What to work on
Lines outside the range are not wanted. Give again exactly the lines between the line holding "ATOM 93 O O" and the line holding "ATOM 114 O O", inclusive, from the listing below.

Data listing
· · · · ·

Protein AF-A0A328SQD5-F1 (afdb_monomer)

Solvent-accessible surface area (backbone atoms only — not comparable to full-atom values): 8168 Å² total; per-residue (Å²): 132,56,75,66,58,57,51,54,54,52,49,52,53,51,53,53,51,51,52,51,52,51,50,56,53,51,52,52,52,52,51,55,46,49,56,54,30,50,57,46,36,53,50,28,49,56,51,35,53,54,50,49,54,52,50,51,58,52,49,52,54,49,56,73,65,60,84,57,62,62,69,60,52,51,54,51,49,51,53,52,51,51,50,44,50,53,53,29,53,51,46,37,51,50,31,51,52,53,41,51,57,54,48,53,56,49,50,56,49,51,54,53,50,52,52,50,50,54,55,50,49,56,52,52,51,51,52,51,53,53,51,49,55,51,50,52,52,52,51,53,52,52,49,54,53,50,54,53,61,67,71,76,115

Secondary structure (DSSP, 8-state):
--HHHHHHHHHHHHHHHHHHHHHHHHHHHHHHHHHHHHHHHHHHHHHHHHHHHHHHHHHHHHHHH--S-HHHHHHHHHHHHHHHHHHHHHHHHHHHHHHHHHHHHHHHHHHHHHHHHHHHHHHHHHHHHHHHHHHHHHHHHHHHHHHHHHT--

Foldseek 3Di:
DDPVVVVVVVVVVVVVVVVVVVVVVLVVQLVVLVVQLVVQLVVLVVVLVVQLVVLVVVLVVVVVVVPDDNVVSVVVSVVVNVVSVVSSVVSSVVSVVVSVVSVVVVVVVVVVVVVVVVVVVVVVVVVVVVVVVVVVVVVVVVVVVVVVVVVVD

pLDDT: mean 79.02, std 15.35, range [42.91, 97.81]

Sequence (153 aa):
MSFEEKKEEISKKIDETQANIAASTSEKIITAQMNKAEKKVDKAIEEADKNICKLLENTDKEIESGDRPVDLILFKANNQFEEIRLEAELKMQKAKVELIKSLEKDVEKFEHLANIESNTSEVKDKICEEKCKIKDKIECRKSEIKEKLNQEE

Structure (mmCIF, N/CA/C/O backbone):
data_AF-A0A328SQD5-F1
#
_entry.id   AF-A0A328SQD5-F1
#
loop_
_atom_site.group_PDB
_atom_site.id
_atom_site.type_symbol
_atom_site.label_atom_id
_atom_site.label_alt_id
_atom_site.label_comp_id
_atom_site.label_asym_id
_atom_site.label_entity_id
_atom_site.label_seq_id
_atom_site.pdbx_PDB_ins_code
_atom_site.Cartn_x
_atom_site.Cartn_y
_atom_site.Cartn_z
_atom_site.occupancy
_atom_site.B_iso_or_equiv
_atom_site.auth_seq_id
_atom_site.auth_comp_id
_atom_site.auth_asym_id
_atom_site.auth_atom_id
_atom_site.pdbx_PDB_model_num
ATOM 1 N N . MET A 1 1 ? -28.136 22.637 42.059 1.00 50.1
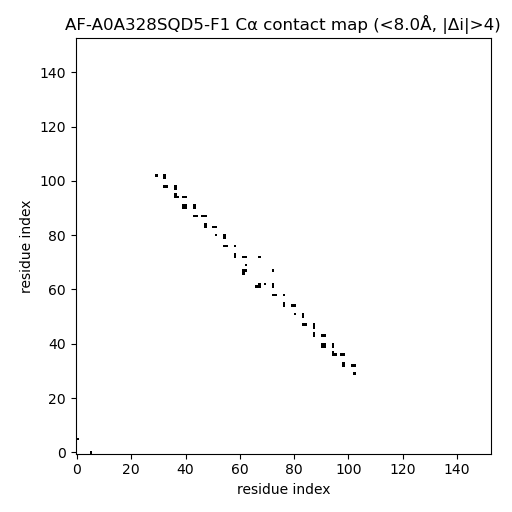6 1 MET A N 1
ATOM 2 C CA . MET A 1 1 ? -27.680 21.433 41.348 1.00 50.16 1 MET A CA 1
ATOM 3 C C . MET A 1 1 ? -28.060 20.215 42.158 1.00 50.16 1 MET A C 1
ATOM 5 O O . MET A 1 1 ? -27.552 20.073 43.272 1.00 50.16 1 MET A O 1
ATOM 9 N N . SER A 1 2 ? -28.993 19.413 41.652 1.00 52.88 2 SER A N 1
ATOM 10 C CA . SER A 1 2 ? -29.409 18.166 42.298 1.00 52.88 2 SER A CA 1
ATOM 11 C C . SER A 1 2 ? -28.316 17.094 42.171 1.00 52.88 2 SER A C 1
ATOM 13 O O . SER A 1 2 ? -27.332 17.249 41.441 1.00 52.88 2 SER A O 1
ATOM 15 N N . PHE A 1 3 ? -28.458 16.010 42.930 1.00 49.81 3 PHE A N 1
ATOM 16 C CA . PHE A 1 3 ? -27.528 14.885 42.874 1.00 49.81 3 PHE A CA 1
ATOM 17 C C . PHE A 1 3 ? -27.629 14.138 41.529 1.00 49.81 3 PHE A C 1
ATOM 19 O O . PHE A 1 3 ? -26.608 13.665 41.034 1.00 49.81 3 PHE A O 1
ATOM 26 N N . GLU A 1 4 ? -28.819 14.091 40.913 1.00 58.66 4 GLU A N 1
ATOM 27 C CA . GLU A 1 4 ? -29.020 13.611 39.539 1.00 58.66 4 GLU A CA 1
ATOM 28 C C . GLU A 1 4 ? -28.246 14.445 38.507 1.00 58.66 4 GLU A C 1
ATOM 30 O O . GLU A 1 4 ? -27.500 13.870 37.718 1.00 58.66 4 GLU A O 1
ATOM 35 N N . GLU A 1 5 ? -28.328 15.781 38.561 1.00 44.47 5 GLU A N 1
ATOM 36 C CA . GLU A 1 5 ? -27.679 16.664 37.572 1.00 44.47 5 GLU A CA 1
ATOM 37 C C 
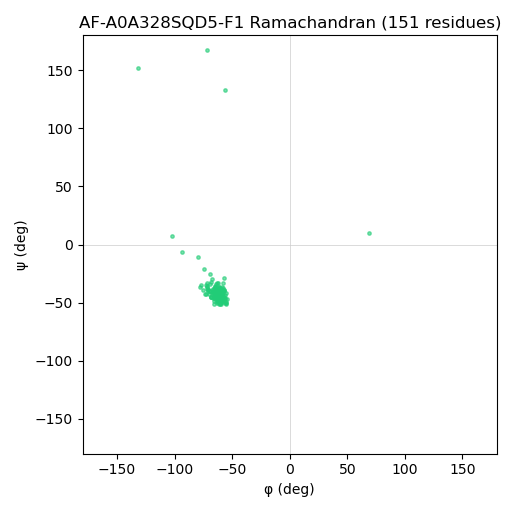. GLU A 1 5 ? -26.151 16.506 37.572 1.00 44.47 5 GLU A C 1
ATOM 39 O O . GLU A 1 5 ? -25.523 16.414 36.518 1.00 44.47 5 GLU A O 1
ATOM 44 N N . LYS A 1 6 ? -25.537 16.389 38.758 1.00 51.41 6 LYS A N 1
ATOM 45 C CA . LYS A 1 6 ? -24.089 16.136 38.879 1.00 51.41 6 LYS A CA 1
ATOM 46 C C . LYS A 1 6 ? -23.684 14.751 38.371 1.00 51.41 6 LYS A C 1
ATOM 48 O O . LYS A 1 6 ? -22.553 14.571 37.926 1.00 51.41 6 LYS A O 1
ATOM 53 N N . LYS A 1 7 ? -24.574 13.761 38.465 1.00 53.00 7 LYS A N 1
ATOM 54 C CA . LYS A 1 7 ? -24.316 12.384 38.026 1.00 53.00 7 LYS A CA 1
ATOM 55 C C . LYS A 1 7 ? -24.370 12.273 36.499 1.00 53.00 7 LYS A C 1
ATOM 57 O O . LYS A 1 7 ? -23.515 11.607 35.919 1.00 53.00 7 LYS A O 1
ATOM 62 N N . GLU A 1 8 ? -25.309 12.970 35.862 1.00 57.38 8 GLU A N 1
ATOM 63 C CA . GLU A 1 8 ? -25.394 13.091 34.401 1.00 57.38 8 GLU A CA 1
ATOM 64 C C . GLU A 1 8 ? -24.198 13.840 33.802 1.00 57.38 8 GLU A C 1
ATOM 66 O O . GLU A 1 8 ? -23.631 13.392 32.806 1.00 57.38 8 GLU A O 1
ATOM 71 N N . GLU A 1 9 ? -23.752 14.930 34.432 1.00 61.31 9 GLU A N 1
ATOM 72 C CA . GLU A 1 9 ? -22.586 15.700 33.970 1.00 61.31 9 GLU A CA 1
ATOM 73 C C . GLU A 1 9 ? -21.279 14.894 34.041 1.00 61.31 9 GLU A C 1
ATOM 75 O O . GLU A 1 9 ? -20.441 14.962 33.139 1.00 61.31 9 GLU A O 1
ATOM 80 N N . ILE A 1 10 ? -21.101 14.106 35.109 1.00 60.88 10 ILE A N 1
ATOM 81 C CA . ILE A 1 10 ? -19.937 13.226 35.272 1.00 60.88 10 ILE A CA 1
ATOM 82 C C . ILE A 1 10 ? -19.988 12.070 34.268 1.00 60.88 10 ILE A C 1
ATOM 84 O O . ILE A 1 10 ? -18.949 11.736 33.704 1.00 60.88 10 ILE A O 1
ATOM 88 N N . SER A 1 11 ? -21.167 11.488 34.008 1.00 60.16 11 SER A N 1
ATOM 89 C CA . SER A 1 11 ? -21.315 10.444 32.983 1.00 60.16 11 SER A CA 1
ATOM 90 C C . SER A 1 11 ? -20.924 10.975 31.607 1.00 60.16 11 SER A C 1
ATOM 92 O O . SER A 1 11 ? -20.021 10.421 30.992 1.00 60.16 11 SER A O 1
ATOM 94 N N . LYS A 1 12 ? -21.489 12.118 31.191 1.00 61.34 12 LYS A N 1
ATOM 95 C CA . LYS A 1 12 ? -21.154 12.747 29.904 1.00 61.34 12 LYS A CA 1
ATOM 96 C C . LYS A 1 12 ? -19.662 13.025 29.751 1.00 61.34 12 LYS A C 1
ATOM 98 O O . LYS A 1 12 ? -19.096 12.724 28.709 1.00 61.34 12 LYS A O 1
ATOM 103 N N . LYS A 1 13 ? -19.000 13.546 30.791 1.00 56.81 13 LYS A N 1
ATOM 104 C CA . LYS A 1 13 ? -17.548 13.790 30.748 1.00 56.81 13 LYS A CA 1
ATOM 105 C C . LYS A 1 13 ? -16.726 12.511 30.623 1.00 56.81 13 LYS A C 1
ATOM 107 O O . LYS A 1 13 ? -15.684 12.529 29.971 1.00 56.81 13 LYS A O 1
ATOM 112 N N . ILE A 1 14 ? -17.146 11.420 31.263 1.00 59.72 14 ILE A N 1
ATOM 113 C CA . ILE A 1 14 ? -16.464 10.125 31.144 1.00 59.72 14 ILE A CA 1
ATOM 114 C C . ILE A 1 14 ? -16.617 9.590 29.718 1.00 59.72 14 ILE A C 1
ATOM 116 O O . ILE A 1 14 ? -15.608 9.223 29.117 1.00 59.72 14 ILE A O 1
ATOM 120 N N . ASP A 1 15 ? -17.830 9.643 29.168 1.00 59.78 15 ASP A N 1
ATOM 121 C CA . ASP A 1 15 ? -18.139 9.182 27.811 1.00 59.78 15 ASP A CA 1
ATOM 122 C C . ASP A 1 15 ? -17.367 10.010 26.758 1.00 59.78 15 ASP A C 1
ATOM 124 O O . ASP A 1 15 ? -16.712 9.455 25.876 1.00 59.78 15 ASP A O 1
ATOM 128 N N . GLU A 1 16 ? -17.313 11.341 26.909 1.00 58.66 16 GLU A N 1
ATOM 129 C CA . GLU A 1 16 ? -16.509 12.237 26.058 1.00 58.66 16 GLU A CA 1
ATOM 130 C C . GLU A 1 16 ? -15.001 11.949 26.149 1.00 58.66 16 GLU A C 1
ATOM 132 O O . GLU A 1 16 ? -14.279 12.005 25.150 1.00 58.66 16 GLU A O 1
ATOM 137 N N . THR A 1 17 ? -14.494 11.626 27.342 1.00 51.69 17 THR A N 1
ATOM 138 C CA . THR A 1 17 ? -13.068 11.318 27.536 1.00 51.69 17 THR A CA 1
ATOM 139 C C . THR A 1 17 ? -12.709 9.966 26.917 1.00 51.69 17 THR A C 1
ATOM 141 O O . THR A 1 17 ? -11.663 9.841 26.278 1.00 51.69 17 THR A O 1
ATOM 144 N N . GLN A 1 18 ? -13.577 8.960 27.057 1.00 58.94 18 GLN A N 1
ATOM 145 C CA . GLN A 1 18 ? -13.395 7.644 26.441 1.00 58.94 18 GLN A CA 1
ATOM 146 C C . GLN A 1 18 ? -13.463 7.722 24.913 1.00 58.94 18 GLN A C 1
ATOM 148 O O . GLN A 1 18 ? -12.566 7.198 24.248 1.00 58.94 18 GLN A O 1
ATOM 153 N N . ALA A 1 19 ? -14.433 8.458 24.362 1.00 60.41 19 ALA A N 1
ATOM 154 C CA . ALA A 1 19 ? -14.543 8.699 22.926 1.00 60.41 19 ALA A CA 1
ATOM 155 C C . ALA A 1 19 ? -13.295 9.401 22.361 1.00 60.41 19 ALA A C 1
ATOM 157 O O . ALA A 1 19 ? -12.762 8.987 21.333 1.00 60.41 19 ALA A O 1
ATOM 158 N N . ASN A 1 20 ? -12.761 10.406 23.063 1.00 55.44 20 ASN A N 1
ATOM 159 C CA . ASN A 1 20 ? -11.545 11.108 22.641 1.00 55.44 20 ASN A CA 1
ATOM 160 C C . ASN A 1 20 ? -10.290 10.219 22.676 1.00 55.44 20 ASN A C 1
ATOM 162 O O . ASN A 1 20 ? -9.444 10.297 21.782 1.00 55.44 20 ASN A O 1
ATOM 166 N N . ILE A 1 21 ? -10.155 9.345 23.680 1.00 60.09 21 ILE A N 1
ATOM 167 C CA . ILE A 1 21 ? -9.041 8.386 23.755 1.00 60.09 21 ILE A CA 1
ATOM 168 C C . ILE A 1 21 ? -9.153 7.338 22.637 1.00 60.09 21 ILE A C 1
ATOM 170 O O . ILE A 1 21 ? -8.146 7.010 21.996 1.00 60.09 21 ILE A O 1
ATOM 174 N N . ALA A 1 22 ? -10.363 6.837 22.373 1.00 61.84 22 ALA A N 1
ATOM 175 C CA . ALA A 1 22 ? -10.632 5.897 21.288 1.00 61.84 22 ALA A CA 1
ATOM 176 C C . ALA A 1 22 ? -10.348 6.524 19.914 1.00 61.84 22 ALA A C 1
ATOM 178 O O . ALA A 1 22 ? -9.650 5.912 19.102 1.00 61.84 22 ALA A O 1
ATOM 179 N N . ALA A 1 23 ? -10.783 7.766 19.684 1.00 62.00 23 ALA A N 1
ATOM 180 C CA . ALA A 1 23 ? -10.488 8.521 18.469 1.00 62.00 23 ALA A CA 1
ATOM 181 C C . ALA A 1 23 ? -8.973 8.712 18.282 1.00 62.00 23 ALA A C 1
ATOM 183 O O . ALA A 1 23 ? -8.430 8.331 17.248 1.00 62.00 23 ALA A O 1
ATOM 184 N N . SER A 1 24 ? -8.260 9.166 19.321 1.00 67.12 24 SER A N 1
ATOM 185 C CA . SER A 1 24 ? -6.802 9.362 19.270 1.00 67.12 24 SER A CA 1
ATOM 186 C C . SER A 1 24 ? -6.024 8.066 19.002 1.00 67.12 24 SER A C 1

· · · · ·

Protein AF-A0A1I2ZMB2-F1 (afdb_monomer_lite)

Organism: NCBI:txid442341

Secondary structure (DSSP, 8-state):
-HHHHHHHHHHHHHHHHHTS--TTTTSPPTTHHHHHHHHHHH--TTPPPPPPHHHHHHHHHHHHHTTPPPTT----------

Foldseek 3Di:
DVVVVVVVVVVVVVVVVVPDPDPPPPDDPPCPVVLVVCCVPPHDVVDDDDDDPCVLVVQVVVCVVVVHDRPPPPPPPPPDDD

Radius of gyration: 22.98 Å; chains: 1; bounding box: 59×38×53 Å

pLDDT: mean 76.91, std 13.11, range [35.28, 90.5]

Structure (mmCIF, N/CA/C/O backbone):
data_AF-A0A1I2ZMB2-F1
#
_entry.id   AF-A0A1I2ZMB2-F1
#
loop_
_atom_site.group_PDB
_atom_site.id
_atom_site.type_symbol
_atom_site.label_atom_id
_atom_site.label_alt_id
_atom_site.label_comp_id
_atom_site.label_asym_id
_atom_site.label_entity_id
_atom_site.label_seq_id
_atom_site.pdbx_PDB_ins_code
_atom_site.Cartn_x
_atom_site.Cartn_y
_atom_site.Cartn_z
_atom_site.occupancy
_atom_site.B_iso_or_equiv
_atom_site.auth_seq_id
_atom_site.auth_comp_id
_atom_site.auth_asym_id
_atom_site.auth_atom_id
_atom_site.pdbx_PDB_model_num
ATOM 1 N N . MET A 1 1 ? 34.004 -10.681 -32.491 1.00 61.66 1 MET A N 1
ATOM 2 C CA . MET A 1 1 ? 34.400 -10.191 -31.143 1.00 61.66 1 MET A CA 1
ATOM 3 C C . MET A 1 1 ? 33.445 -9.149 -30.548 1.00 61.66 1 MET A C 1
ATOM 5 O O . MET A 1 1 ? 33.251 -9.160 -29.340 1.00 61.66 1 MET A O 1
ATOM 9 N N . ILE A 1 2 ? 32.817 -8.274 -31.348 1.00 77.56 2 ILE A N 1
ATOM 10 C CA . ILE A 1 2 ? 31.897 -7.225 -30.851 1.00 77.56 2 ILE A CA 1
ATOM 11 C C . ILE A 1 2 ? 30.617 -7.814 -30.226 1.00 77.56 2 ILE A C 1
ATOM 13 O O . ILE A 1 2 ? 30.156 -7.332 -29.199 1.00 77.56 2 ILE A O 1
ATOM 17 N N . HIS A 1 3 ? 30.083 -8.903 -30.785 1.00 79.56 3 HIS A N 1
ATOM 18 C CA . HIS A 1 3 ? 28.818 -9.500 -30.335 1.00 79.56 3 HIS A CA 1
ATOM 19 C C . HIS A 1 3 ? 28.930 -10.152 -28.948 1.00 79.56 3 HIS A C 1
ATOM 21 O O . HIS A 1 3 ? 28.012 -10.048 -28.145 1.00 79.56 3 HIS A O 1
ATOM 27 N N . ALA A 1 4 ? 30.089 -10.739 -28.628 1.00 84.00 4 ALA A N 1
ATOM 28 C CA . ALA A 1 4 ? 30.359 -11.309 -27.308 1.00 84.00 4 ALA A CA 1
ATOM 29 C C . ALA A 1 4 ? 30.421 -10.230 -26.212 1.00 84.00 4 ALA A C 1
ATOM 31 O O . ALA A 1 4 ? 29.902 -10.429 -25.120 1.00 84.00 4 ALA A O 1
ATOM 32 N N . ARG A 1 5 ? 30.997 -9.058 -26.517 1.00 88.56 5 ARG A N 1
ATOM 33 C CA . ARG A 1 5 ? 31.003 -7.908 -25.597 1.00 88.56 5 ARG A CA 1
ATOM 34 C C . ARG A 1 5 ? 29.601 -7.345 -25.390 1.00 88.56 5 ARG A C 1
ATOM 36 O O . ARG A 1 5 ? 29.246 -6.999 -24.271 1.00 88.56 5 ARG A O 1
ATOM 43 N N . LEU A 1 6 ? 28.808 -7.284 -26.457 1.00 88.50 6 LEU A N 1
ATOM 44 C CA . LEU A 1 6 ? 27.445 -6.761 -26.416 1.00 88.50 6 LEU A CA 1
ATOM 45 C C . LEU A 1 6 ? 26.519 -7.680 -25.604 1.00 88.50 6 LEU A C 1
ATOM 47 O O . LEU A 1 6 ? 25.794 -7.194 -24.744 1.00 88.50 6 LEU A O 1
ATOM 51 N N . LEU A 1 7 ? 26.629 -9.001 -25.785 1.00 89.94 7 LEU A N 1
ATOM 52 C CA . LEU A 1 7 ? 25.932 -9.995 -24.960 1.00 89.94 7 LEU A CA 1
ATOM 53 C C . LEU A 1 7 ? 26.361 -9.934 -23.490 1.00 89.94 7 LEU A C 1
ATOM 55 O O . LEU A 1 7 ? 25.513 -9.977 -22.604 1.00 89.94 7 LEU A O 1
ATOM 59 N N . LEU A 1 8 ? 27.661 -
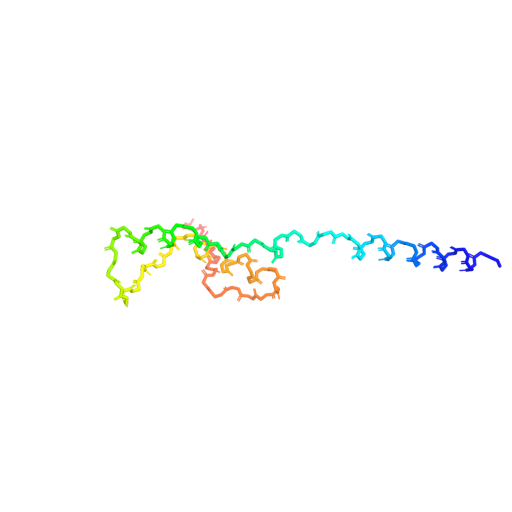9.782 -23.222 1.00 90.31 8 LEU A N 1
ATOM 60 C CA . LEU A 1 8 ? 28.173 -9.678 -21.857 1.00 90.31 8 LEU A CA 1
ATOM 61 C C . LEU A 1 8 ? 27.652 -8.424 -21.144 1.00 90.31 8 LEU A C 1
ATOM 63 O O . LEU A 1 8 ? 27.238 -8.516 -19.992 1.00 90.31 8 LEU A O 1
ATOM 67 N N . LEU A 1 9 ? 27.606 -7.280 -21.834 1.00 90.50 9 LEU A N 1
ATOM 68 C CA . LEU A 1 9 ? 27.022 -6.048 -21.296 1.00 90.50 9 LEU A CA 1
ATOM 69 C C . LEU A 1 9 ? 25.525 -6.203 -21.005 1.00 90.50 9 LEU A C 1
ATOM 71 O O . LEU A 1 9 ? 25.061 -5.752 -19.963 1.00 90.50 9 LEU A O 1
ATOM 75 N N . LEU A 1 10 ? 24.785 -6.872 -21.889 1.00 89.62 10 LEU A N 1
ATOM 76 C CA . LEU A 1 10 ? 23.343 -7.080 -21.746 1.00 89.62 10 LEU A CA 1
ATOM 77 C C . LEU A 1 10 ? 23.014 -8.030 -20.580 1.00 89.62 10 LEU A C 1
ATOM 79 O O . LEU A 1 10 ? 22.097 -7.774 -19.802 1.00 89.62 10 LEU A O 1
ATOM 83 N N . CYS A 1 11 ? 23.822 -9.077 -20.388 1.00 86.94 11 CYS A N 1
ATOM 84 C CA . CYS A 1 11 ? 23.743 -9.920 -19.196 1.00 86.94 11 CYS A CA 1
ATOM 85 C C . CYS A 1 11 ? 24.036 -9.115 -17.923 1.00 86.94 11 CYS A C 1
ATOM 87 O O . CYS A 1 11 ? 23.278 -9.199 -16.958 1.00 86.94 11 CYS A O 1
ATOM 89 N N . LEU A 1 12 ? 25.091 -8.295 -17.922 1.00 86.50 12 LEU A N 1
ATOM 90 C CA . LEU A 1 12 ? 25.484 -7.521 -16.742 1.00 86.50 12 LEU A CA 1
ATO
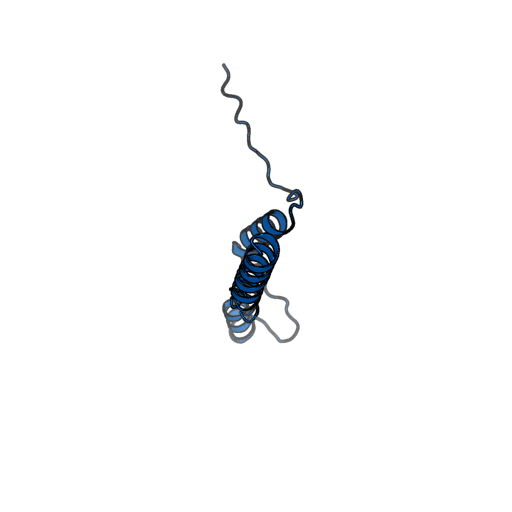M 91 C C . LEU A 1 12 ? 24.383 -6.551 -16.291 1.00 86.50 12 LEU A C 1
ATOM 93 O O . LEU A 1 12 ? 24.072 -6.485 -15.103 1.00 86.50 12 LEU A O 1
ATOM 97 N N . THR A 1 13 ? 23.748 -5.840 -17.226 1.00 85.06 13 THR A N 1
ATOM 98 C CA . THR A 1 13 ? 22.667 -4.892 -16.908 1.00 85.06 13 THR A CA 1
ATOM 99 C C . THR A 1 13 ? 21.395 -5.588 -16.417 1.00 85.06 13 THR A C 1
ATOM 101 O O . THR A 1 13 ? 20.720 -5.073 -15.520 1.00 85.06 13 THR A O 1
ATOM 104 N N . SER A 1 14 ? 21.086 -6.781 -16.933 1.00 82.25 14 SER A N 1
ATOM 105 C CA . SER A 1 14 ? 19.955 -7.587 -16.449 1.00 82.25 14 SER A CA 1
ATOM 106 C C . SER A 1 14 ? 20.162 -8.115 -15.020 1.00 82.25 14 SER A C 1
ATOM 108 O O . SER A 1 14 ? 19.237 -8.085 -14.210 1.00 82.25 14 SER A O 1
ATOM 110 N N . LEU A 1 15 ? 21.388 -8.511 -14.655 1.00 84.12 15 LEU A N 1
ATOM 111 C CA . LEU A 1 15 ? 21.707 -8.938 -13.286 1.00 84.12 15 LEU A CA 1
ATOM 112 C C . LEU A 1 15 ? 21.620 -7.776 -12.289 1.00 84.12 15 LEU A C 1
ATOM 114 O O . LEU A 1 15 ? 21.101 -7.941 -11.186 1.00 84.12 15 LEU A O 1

· · · · ·

Reply
ATOM 93 O O . LEU A 1 12 ? 24.072 -6.485 -15.103 1.00 86.50 12 LEU A O 1
ATOM 97 N N . THR A 1 13 ? 23.748 -5.840 -17.226 1.00 85.06 13 THR A N 1
ATOM 98 C CA . THR A 1 13 ? 22.667 -4.892 -16.908 1.00 85.06 13 THR A CA 1
ATOM 99 C C . THR A 1 13 ? 21.395 -5.588 -16.417 1.00 85.06 13 THR A C 1
ATOM 101 O O . THR A 1 13 ? 20.720 -5.073 -15.520 1.00 85.06 13 THR A O 1
ATOM 104 N N . SER A 1 14 ? 21.086 -6.781 -16.933 1.00 82.25 14 SER A N 1
ATOM 105 C CA . SER A 1 14 ? 19.955 -7.587 -16.449 1.00 82.25 14 SER A CA 1
ATOM 106 C C . SER A 1 14 ? 20.162 -8.115 -15.020 1.00 82.25 14 SER A C 1
ATOM 108 O O . SER A 1 14 ? 19.237 -8.085 -14.210 1.00 82.25 14 SER A O 1
ATOM 110 N N . LEU A 1 15 ? 21.388 -8.511 -14.655 1.00 84.12 15 LEU A N 1
ATOM 111 C CA . LEU A 1 15 ? 21.707 -8.938 -13.286 1.00 84.12 15 LEU A CA 1
ATOM 112 C C . LEU A 1 15 ? 21.620 -7.776 -12.289 1.00 84.12 15 LEU A C 1
ATOM 114 O O . LEU A 1 15 ? 21.101 -7.941 -11.186 1.00 84.12 15 LEU A O 1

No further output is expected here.